TASK ITEM: Below are entries with pictures among them; reproduce exactly, and only, the lines from the one containing "pLDDT: mean 93.82, std" down to the one containing "ATOM 29 N N", without the pictures.

RECORD EXTRACTS:
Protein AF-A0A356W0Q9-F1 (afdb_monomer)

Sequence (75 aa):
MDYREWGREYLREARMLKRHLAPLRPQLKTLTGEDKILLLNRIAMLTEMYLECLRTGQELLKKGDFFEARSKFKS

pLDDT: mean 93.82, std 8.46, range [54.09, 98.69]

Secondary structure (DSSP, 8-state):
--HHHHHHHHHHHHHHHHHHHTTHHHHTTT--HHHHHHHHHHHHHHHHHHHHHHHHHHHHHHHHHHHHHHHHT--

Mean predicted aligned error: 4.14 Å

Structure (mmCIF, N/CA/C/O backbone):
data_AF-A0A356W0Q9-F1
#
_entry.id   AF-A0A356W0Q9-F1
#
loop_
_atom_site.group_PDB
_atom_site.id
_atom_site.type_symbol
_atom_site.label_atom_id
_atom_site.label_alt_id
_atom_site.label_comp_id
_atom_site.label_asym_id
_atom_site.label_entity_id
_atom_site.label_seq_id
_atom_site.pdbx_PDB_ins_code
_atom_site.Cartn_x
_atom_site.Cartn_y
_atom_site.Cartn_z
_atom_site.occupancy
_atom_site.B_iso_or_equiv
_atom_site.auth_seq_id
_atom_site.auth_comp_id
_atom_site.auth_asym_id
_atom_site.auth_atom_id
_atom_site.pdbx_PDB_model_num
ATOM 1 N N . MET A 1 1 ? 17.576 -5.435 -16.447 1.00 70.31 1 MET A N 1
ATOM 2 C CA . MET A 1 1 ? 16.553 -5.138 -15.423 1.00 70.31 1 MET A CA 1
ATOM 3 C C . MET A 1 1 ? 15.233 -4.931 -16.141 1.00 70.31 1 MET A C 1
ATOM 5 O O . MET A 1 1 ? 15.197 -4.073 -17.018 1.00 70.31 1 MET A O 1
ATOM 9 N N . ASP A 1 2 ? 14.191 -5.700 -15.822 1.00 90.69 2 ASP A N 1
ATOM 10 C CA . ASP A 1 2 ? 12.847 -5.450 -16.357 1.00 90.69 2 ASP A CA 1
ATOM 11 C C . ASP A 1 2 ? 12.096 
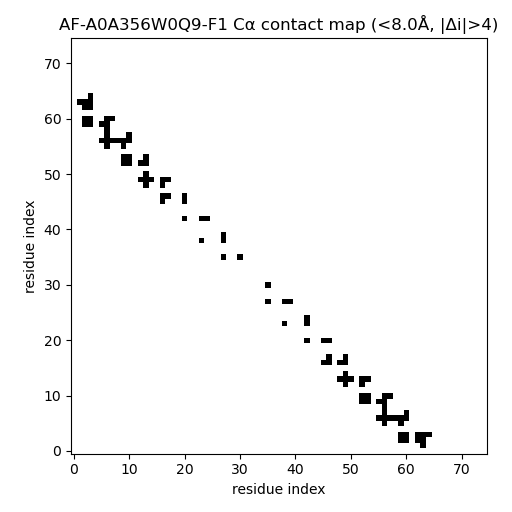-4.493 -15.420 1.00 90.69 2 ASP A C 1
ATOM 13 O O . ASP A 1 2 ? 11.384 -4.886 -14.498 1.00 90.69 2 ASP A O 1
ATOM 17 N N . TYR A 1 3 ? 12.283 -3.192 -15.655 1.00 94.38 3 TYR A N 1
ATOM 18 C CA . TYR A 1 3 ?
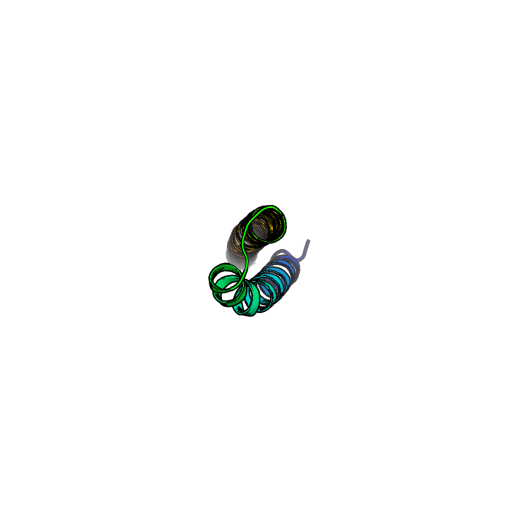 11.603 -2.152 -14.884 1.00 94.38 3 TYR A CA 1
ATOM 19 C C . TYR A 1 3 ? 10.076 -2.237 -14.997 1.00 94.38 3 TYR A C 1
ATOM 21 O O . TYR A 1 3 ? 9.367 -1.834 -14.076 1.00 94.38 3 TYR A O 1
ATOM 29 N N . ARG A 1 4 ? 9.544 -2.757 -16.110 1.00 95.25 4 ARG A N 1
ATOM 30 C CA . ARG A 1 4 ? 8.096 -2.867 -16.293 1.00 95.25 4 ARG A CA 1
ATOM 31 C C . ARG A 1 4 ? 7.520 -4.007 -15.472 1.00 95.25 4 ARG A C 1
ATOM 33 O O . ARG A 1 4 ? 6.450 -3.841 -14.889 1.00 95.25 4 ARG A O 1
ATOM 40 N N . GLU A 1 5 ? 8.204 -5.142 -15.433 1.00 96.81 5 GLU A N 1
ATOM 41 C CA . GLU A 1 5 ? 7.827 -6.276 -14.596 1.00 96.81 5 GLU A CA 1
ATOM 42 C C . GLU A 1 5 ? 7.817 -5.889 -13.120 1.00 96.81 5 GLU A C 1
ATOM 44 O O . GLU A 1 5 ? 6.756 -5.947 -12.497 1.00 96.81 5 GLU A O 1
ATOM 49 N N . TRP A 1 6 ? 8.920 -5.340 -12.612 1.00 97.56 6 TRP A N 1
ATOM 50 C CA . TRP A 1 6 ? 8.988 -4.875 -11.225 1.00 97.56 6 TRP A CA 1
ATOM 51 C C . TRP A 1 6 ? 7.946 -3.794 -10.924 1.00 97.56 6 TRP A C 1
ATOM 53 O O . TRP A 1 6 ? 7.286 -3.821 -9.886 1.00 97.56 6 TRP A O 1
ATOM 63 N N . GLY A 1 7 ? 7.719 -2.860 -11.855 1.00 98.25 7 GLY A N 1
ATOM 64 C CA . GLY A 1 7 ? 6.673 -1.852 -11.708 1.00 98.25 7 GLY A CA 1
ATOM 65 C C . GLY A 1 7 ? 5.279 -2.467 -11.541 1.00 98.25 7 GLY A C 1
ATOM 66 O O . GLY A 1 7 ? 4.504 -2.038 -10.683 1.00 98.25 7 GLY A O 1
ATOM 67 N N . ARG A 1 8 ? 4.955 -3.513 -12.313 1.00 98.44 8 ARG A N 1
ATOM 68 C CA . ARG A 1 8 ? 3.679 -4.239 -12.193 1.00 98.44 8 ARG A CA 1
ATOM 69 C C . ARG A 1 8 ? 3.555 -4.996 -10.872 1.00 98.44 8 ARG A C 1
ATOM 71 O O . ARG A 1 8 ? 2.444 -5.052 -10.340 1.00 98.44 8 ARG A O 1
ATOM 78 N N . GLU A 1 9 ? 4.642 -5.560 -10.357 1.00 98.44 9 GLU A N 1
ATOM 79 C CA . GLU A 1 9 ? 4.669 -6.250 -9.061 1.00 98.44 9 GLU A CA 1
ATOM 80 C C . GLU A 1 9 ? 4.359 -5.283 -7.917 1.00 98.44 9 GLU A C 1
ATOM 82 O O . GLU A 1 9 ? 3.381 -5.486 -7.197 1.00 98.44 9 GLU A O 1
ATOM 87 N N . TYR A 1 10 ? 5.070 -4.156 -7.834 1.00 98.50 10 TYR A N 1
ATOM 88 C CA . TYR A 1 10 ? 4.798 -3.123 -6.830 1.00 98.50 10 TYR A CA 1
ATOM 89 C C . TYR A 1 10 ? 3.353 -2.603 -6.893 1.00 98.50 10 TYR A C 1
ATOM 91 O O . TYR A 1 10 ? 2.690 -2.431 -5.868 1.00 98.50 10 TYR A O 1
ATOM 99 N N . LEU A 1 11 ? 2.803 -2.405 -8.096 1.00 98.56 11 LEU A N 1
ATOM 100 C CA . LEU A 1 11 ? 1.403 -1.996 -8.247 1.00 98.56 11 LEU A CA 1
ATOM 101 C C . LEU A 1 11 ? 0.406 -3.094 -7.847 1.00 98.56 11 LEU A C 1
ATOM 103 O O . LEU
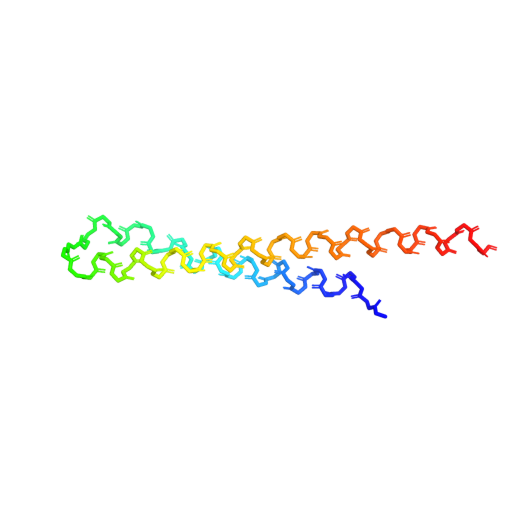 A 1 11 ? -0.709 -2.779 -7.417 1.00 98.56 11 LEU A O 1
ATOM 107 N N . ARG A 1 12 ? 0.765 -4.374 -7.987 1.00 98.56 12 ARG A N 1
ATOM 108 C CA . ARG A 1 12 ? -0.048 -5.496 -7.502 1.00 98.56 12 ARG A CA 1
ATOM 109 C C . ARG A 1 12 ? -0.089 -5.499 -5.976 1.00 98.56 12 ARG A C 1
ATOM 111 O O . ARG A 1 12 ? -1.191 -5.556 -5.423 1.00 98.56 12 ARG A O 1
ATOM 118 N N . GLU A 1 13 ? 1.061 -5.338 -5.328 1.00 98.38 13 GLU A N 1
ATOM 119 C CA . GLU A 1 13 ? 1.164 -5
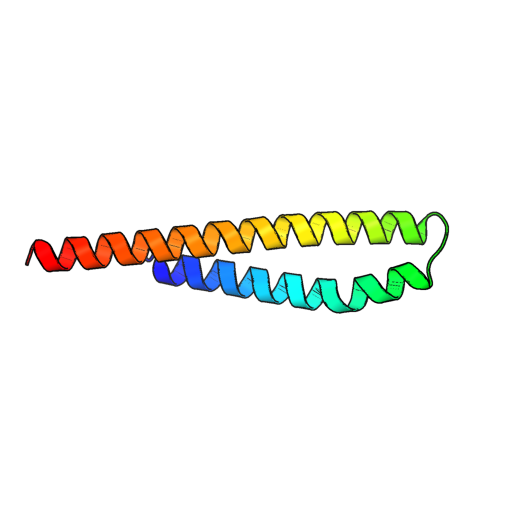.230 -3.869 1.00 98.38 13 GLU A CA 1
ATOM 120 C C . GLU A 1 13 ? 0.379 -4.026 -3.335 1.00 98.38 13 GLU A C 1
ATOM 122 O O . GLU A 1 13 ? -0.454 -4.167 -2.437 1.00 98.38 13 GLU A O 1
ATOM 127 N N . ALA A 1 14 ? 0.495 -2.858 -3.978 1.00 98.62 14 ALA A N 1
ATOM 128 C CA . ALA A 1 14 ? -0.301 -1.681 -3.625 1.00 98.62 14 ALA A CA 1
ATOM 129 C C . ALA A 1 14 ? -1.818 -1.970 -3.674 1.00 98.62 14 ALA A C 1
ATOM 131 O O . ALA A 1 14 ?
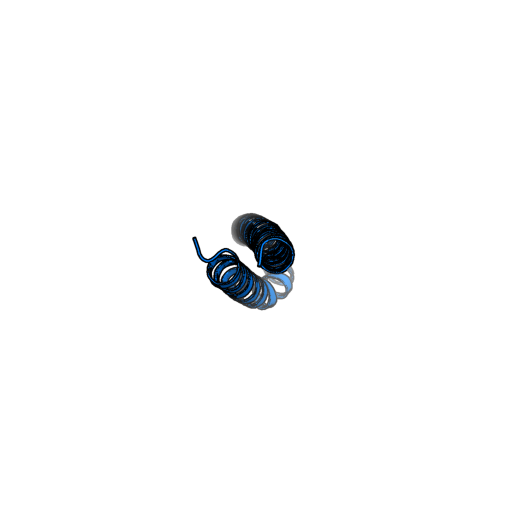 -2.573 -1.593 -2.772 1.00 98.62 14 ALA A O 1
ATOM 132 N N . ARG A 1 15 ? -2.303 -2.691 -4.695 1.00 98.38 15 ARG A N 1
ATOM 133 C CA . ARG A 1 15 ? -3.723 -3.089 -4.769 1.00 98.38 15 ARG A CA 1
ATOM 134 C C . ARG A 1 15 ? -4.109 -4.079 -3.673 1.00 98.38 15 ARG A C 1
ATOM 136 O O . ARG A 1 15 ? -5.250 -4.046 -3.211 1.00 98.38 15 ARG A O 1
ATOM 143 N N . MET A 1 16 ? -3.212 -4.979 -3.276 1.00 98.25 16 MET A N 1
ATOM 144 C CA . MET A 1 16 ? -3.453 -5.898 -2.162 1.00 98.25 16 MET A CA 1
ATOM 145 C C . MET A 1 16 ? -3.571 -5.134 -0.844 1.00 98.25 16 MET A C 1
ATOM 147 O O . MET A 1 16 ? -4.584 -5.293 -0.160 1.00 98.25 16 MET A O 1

* * *

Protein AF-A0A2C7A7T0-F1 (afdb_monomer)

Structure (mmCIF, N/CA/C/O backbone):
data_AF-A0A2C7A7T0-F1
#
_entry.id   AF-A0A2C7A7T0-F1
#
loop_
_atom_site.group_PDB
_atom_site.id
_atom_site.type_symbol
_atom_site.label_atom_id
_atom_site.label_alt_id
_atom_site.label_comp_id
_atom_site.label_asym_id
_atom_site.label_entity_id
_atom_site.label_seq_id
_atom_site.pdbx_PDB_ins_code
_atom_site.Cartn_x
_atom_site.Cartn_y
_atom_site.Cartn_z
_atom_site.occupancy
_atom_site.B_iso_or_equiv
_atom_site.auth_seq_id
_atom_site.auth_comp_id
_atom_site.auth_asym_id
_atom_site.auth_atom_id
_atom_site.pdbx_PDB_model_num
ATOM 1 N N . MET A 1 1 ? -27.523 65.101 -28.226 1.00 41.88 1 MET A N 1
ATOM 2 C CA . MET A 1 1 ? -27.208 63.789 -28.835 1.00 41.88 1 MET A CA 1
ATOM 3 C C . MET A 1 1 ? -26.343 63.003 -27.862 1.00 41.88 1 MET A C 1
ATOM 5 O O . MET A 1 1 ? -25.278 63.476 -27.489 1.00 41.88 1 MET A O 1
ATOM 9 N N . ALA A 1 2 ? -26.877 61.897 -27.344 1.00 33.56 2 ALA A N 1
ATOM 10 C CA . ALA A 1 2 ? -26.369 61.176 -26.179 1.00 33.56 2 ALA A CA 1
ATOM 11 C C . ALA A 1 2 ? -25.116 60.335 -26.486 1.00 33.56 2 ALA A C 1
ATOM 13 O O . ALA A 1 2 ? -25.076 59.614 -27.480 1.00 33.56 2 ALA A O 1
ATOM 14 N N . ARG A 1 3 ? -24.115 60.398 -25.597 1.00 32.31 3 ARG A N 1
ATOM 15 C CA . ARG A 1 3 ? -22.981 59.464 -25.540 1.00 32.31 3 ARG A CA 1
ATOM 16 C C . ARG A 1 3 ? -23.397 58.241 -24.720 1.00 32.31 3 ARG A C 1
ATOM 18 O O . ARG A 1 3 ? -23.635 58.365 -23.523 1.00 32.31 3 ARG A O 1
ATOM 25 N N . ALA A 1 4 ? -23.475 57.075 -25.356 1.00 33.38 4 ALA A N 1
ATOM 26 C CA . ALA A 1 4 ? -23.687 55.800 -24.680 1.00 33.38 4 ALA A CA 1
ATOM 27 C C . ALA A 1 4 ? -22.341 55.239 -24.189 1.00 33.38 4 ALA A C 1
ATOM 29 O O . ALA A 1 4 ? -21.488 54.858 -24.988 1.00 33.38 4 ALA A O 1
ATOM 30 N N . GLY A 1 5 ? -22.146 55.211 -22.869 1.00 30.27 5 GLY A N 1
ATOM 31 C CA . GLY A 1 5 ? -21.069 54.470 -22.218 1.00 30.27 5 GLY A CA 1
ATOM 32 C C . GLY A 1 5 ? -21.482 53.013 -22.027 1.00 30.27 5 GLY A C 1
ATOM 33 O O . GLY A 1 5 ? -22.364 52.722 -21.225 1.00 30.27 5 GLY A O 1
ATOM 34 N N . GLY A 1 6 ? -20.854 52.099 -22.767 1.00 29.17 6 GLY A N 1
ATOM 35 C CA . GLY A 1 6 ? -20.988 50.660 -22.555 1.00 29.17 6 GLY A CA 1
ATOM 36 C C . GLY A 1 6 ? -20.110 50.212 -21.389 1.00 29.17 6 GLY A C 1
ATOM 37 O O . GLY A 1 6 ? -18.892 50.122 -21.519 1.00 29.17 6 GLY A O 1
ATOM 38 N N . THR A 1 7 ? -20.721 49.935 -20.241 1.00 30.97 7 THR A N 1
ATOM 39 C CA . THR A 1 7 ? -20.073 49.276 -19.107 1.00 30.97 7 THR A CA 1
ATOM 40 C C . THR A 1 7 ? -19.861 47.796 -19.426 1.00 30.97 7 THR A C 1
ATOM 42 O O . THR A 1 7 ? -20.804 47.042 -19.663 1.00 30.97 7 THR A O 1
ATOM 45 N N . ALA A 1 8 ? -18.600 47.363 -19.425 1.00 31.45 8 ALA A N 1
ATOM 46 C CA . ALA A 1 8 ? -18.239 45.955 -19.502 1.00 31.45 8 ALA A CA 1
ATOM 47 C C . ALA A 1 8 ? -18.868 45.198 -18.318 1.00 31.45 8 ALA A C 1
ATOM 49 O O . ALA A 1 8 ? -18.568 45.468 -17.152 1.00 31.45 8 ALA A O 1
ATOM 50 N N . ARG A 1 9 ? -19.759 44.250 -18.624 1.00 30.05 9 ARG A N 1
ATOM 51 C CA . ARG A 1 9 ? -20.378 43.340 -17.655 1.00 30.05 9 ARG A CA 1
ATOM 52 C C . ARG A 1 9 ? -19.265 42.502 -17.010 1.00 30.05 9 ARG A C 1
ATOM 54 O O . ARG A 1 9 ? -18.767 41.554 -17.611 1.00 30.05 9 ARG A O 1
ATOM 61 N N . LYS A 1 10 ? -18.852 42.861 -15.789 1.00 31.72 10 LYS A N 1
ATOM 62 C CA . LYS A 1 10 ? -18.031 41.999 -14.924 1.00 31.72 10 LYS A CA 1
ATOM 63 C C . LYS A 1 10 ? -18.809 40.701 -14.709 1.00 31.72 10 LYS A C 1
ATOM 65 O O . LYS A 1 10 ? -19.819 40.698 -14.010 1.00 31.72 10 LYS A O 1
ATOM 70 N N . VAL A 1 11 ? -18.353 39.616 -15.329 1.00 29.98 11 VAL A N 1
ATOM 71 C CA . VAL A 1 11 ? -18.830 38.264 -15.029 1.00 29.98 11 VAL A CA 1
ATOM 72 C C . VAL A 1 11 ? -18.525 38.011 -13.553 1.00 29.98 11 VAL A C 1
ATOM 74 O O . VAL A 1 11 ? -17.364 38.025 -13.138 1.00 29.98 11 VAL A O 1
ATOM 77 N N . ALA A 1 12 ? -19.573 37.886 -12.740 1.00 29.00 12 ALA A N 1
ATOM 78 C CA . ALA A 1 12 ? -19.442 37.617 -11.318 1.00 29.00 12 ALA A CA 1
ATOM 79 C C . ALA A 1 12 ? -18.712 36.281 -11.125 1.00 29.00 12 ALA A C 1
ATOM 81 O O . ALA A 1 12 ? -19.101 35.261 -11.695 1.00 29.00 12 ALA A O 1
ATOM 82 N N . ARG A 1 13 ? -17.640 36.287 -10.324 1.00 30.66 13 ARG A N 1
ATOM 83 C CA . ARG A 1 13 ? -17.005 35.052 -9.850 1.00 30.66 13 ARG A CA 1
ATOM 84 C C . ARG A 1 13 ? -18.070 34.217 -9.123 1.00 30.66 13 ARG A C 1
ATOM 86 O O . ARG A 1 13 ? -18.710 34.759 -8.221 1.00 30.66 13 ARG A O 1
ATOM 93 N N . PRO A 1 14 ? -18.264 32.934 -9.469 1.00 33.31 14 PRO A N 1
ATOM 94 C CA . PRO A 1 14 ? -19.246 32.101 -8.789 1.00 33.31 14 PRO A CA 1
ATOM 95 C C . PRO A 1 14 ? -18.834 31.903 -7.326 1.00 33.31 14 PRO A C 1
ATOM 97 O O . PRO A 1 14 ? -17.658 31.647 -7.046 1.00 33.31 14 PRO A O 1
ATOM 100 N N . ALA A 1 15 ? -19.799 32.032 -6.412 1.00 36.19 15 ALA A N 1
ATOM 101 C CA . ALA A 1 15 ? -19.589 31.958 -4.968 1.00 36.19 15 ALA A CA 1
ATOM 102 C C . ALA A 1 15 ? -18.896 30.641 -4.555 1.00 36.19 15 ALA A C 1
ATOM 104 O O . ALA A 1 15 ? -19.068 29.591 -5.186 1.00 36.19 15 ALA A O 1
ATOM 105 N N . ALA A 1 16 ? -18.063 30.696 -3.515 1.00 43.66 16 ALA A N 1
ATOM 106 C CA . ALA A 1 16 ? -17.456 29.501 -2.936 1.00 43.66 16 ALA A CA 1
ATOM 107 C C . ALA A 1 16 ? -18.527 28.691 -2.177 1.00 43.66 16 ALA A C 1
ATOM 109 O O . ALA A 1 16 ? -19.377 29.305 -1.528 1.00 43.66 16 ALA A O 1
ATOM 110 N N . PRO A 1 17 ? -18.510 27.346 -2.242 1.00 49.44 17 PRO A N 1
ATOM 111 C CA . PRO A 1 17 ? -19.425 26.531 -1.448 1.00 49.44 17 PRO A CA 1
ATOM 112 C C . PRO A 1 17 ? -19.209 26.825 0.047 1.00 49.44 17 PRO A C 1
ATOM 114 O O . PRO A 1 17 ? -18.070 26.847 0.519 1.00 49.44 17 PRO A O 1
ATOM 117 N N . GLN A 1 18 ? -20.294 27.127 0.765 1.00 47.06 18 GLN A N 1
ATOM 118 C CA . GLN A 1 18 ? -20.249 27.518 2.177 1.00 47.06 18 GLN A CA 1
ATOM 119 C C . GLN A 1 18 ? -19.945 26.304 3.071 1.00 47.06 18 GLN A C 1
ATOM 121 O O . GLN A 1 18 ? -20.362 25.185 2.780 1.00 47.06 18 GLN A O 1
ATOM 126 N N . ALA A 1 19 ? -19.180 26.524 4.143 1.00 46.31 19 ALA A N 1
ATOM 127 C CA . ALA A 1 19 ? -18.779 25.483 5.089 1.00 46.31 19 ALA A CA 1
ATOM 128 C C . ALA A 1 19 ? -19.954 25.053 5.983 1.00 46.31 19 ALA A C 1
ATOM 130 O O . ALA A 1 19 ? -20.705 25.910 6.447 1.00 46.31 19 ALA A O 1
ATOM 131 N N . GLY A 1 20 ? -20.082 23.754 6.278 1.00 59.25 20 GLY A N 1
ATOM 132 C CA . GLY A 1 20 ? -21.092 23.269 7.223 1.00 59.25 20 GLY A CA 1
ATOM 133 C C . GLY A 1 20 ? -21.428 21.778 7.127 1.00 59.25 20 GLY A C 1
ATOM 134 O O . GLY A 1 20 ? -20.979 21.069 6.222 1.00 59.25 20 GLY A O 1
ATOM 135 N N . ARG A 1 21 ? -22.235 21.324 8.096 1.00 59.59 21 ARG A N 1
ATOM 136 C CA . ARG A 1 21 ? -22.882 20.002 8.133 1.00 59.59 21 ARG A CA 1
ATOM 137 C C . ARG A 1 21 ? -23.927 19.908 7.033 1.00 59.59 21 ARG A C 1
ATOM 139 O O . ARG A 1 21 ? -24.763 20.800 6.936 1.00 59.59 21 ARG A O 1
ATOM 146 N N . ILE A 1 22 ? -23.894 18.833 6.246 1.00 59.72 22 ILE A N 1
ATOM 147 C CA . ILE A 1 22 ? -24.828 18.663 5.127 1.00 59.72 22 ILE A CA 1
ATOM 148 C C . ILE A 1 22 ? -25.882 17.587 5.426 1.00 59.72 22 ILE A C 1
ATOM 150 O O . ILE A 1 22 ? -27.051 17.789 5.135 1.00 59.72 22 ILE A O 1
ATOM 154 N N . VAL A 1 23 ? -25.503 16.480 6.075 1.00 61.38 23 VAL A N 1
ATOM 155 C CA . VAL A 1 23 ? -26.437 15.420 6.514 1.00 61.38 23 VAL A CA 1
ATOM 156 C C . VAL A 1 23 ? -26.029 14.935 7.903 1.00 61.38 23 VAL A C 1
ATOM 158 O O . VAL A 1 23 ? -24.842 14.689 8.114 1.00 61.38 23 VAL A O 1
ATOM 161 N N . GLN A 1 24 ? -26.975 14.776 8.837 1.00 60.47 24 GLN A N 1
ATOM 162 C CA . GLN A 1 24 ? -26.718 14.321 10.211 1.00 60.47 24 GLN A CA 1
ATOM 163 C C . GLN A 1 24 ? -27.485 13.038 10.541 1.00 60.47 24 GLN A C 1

SOLVED EXERCISE:
pLDDT: mean 93.82, std 8.46, range [54.09, 98.69]

Secondary structure (DSSP, 8-state):
--HHHHHHHHHHHHHHHHHHHTTHHHHTTT--HHHHHHHHHHHHHHHHHHHHHHHHHHHHHHHHHHHHHHHHT--

Mean predicted aligned error: 4.14 Å

Structure (mmCIF, N/CA/C/O backbone):
data_AF-A0A356W0Q9-F1
#
_entry.id   AF-A0A356W0Q9-F1
#
loop_
_atom_site.group_PDB
_atom_site.id
_atom_site.type_symbol
_atom_site.label_atom_id
_atom_site.label_alt_id
_atom_site.label_comp_id
_atom_site.label_asym_id
_atom_site.label_entity_id
_atom_site.label_seq_id
_atom_site.pdbx_PDB_ins_code
_atom_site.Cartn_x
_atom_site.Cartn_y
_atom_site.Cartn_z
_atom_site.occupancy
_atom_site.B_iso_or_equiv
_atom_site.auth_seq_id
_atom_site.auth_comp_id
_atom_site.auth_asym_id
_atom_site.auth_atom_id
_atom_site.pdbx_PDB_model_num
ATOM 1 N N . MET A 1 1 ? 17.576 -5.435 -16.447 1.00 70.31 1 MET A N 1
ATOM 2 C CA . MET A 1 1 ? 16.553 -5.138 -15.423 1.00 70.31 1 MET A CA 1
ATOM 3 C C . MET A 1 1 ? 15.233 -4.931 -16.141 1.00 70.31 1 MET A C 1
ATOM 5 O O . MET A 1 1 ? 15.197 -4.073 -17.018 1.00 70.31 1 MET A O 1
ATOM 9 N N . ASP A 1 2 ? 14.191 -5.700 -15.822 1.00 90.69 2 ASP A N 1
ATOM 10 C CA . ASP A 1 2 ? 12.847 -5.450 -16.357 1.00 90.69 2 ASP A CA 1
ATOM 11 C C . ASP A 1 2 ? 12.096 
-4.493 -15.420 1.00 90.69 2 ASP A C 1
ATOM 13 O O . ASP A 1 2 ? 11.384 -4.886 -14.498 1.00 90.69 2 ASP A O 1
ATOM 17 N N . TYR A 1 3 ? 12.283 -3.192 -15.655 1.00 94.38 3 TYR A N 1
ATOM 18 C CA . TYR A 1 3 ?
 11.603 -2.152 -14.884 1.00 94.38 3 TYR A CA 1
ATOM 19 C C . TYR A 1 3 ? 10.076 -2.237 -14.997 1.00 94.38 3 TYR A C 1
ATOM 21 O O . TYR A 1 3 ? 9.367 -1.834 -14.076 1.00 94.38 3 TYR A O 1
ATOM 29 N N . ARG A 1 4 ? 9.544 -2.757 -16.110 1.00 95.25 4 ARG A N 1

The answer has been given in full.